* _EXERCISE_
Please copy out the entries below exactly, beginning with the line that contains "ATOM 189 C C" and ending with the line that contains "ATOM 194 C C", and include nothing outside that span.

Start of SUPPLIED DATA

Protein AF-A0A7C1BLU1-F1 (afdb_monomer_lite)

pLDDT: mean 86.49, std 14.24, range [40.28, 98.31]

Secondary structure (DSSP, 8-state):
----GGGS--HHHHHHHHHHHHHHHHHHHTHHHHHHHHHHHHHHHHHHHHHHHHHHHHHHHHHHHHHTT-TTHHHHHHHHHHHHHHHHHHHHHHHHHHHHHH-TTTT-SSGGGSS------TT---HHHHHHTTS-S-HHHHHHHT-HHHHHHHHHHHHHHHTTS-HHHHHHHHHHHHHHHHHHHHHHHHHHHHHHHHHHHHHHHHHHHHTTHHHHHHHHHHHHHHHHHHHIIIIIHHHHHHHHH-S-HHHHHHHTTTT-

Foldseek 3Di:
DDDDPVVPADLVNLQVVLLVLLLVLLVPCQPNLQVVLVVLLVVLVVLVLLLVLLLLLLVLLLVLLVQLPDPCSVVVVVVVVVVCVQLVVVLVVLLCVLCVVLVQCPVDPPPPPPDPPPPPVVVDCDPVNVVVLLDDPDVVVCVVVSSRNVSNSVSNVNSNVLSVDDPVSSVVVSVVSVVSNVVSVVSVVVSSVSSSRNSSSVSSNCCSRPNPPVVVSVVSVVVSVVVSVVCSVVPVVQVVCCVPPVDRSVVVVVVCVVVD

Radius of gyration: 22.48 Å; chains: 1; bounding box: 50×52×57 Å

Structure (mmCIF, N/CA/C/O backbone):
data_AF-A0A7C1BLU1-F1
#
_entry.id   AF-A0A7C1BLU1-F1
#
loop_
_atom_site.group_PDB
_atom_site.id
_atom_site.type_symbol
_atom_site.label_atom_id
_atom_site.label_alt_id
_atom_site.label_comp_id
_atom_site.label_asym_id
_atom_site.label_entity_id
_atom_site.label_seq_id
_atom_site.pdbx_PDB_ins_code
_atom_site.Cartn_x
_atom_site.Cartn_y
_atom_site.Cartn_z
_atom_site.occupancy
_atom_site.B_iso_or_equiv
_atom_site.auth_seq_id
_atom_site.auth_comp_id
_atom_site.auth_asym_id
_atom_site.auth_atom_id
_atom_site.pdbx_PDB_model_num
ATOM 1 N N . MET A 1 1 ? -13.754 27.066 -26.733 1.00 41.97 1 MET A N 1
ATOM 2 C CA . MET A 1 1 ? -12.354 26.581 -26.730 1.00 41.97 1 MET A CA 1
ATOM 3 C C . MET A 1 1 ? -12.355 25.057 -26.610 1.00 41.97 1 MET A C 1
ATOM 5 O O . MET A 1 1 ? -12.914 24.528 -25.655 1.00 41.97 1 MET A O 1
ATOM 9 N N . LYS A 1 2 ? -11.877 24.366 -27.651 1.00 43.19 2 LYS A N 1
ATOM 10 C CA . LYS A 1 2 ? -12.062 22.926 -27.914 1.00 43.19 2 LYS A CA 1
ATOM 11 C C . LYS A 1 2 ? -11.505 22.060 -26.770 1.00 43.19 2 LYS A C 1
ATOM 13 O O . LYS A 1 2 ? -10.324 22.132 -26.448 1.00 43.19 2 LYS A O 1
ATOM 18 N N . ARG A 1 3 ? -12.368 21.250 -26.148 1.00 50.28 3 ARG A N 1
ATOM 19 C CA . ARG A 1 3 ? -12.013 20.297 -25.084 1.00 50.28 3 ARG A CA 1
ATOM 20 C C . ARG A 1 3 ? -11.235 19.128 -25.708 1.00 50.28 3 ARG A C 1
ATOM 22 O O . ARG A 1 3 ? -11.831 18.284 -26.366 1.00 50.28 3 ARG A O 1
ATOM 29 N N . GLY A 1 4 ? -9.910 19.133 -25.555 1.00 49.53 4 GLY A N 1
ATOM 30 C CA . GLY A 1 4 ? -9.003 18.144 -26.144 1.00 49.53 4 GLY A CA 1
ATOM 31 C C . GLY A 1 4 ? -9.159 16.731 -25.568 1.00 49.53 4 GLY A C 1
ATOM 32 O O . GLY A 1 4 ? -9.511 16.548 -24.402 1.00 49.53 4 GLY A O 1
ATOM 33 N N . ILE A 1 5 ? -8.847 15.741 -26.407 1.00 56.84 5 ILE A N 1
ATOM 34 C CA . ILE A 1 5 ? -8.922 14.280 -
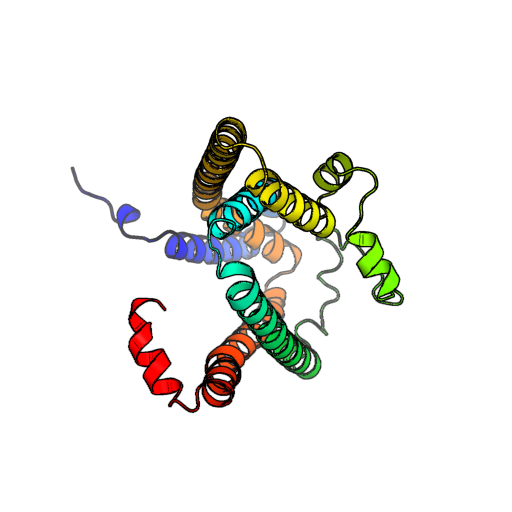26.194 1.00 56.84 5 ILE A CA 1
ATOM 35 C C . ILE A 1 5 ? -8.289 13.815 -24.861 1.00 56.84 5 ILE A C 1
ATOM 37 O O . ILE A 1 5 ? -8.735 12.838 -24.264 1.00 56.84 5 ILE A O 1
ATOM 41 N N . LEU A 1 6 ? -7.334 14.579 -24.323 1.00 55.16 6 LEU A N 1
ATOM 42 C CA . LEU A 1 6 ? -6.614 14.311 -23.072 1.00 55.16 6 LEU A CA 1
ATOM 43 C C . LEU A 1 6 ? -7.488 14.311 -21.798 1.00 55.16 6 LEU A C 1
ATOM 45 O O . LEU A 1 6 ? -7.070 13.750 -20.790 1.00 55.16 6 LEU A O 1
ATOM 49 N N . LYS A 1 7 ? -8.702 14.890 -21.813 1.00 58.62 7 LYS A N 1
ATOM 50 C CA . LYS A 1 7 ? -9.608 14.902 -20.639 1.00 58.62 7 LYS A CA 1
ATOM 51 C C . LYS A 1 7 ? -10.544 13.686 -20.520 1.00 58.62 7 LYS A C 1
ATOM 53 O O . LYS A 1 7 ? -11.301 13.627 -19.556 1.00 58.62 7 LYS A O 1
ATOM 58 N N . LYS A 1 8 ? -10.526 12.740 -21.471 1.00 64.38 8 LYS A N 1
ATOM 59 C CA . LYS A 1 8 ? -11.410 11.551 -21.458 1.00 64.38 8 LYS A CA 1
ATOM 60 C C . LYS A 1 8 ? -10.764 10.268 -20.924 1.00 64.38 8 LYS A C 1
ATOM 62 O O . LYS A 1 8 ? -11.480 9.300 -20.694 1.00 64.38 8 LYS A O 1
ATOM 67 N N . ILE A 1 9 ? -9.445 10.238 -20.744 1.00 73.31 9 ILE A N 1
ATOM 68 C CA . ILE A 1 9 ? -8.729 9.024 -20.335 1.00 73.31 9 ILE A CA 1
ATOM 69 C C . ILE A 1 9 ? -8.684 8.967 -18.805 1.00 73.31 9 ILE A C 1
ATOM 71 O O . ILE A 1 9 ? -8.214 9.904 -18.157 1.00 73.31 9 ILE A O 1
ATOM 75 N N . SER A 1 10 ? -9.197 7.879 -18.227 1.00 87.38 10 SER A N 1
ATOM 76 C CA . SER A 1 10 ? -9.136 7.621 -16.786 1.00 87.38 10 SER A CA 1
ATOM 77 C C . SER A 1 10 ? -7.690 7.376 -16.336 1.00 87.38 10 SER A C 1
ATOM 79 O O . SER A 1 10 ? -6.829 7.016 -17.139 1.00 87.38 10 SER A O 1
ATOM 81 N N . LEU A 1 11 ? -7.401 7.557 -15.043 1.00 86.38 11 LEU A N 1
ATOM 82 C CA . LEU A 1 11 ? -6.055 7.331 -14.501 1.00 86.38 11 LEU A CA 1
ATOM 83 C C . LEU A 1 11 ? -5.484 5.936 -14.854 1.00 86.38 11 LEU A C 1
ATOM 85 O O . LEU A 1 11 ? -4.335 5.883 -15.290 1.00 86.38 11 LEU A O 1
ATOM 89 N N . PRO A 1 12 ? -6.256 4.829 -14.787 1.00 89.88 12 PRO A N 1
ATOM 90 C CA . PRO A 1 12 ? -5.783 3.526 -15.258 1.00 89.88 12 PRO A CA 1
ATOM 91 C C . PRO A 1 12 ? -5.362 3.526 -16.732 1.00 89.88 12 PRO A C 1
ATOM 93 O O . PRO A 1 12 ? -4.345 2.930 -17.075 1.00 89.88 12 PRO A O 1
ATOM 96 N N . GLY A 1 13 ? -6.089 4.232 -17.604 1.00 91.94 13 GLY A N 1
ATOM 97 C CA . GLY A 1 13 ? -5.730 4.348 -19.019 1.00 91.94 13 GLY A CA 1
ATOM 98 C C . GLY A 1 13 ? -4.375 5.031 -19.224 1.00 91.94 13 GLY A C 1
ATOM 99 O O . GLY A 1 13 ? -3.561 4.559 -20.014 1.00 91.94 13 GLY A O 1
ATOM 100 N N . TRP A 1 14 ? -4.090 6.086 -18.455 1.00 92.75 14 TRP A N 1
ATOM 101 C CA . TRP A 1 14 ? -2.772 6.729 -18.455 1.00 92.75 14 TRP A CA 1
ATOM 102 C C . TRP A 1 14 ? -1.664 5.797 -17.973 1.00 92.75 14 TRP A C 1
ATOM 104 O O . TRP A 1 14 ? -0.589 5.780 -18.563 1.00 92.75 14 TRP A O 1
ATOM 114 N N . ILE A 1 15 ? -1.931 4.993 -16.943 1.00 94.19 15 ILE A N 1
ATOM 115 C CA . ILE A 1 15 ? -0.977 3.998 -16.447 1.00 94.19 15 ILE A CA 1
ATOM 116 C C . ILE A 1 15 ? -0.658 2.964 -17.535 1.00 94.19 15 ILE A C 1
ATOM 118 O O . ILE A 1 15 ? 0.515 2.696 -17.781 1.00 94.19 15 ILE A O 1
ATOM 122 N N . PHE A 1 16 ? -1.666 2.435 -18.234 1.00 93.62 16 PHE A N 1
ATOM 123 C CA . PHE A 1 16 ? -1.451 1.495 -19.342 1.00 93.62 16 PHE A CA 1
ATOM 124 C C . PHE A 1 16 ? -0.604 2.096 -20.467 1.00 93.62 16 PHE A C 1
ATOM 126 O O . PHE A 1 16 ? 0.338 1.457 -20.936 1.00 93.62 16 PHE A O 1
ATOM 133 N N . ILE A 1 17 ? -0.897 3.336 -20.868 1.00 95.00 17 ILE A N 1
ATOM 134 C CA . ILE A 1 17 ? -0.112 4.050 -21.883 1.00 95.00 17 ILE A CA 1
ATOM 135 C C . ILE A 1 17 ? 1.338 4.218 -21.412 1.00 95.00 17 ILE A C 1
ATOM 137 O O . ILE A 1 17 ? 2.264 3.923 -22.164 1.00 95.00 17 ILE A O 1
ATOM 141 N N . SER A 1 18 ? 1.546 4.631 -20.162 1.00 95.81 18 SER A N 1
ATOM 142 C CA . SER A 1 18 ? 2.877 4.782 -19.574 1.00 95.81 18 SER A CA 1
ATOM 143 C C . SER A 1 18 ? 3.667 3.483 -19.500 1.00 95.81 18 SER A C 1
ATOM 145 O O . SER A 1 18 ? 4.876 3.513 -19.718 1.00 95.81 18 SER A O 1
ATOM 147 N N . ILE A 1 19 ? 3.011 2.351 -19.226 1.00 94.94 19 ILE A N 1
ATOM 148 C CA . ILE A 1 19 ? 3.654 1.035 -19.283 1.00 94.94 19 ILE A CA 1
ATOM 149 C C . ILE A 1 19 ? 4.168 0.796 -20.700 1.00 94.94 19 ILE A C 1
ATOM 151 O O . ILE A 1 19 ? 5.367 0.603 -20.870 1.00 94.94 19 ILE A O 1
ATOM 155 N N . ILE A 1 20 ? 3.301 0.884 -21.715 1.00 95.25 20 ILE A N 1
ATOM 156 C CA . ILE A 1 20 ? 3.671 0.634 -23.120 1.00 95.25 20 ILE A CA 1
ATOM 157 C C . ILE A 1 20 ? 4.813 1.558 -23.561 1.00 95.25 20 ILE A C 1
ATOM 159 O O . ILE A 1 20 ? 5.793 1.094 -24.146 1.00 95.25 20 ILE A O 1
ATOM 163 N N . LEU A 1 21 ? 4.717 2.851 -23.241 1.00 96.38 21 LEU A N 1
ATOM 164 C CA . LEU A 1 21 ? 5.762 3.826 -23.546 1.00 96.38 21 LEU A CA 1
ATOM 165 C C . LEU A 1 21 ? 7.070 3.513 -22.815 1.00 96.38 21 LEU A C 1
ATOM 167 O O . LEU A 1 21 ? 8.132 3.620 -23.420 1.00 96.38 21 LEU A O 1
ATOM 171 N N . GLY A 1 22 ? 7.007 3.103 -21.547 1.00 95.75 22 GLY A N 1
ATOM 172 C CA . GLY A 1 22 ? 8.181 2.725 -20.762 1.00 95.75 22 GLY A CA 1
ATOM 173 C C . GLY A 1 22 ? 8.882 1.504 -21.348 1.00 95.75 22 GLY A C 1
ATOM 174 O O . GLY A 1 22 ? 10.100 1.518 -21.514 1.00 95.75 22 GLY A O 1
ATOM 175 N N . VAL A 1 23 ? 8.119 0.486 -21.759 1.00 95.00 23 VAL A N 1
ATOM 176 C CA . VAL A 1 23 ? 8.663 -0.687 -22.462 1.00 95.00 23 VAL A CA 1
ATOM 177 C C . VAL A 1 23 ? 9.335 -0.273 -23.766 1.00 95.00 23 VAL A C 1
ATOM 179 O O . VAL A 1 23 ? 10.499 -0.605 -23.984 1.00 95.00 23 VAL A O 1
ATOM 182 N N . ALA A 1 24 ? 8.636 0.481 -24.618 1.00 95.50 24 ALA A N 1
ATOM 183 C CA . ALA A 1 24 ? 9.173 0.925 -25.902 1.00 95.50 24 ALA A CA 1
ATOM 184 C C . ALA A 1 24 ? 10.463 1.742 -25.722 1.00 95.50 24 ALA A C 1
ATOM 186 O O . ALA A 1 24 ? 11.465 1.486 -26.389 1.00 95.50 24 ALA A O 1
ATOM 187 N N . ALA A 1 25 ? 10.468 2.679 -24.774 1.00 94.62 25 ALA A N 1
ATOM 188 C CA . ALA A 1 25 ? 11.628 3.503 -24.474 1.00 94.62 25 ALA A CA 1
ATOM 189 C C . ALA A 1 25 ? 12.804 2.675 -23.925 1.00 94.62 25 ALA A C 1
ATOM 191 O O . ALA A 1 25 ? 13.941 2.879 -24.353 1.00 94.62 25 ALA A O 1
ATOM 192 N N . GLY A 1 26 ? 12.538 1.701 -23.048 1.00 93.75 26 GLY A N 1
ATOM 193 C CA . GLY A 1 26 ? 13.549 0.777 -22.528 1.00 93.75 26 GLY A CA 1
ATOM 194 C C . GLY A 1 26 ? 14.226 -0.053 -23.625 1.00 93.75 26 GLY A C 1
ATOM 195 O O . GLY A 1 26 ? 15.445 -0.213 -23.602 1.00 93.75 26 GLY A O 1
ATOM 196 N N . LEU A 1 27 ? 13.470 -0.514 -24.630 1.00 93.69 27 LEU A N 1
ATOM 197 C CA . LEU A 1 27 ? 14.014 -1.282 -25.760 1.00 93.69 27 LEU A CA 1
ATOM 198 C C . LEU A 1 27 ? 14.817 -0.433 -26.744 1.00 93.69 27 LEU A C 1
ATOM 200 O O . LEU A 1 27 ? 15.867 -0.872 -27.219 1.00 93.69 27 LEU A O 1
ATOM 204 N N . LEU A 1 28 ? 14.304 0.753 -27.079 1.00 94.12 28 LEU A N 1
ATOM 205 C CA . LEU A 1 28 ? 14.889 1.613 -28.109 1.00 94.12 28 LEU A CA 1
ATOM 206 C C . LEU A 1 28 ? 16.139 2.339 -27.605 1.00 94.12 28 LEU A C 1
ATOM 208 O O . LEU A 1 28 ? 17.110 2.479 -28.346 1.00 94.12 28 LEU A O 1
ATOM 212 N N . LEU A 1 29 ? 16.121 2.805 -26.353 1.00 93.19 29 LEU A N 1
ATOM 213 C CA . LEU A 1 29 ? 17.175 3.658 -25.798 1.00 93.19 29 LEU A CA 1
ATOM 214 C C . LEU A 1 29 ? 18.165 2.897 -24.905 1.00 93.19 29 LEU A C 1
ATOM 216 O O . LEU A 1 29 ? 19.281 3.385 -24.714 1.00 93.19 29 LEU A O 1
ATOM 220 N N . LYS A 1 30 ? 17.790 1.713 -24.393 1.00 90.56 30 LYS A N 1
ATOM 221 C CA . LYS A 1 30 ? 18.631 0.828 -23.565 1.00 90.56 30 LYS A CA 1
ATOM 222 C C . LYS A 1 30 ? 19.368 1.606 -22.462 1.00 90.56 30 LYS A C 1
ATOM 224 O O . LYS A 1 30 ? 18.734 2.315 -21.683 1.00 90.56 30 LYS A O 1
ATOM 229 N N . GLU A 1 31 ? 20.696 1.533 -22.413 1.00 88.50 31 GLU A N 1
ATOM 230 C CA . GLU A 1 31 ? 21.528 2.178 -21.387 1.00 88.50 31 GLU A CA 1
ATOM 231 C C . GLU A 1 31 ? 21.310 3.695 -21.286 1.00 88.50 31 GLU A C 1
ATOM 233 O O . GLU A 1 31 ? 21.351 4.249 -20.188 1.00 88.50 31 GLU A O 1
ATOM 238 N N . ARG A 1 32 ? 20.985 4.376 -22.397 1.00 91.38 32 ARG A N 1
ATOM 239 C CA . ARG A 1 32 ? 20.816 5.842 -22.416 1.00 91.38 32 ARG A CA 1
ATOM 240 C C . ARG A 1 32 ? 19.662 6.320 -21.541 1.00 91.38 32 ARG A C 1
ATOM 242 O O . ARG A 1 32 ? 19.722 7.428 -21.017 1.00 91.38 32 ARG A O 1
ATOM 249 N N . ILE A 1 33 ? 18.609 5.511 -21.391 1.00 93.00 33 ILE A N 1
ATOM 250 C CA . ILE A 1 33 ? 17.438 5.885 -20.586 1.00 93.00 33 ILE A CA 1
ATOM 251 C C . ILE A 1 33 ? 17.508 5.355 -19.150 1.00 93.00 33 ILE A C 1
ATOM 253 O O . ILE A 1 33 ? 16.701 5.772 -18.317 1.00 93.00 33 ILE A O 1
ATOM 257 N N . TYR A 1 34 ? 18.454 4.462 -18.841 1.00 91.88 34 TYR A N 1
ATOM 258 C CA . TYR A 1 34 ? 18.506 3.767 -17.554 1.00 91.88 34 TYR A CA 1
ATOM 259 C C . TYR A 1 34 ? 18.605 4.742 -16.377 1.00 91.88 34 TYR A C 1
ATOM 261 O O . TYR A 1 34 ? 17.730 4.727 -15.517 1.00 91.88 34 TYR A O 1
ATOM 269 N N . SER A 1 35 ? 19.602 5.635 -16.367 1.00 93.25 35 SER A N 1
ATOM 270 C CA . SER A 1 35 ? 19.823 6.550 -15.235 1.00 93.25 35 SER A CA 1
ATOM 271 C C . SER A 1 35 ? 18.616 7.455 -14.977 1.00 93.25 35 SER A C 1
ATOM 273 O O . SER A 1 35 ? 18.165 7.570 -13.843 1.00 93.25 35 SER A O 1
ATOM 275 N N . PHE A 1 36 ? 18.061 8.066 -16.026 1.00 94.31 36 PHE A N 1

End of SUPPLIED DATA

* _EXPECTED OUTPUT_
ATOM 189 C C . ALA A 1 25 ? 12.804 2.675 -23.925 1.00 94.62 25 ALA A C 1
ATOM 191 O O . ALA A 1 25 ? 13.941 2.879 -24.353 1.00 94.62 25 ALA A O 1
ATOM 192 N N . GLY A 1 26 ? 12.538 1.701 -23.048 1.00 93.75 26 GLY A N 1
ATOM 193 C CA . GLY A 1 26 ? 13.549 0.777 -22.528 1.00 93.75 26 GLY A CA 1
ATOM 194 C C . GLY A 1 26 ? 14.226 -0.053 -23.625 1.00 93.75 26 GLY A C 1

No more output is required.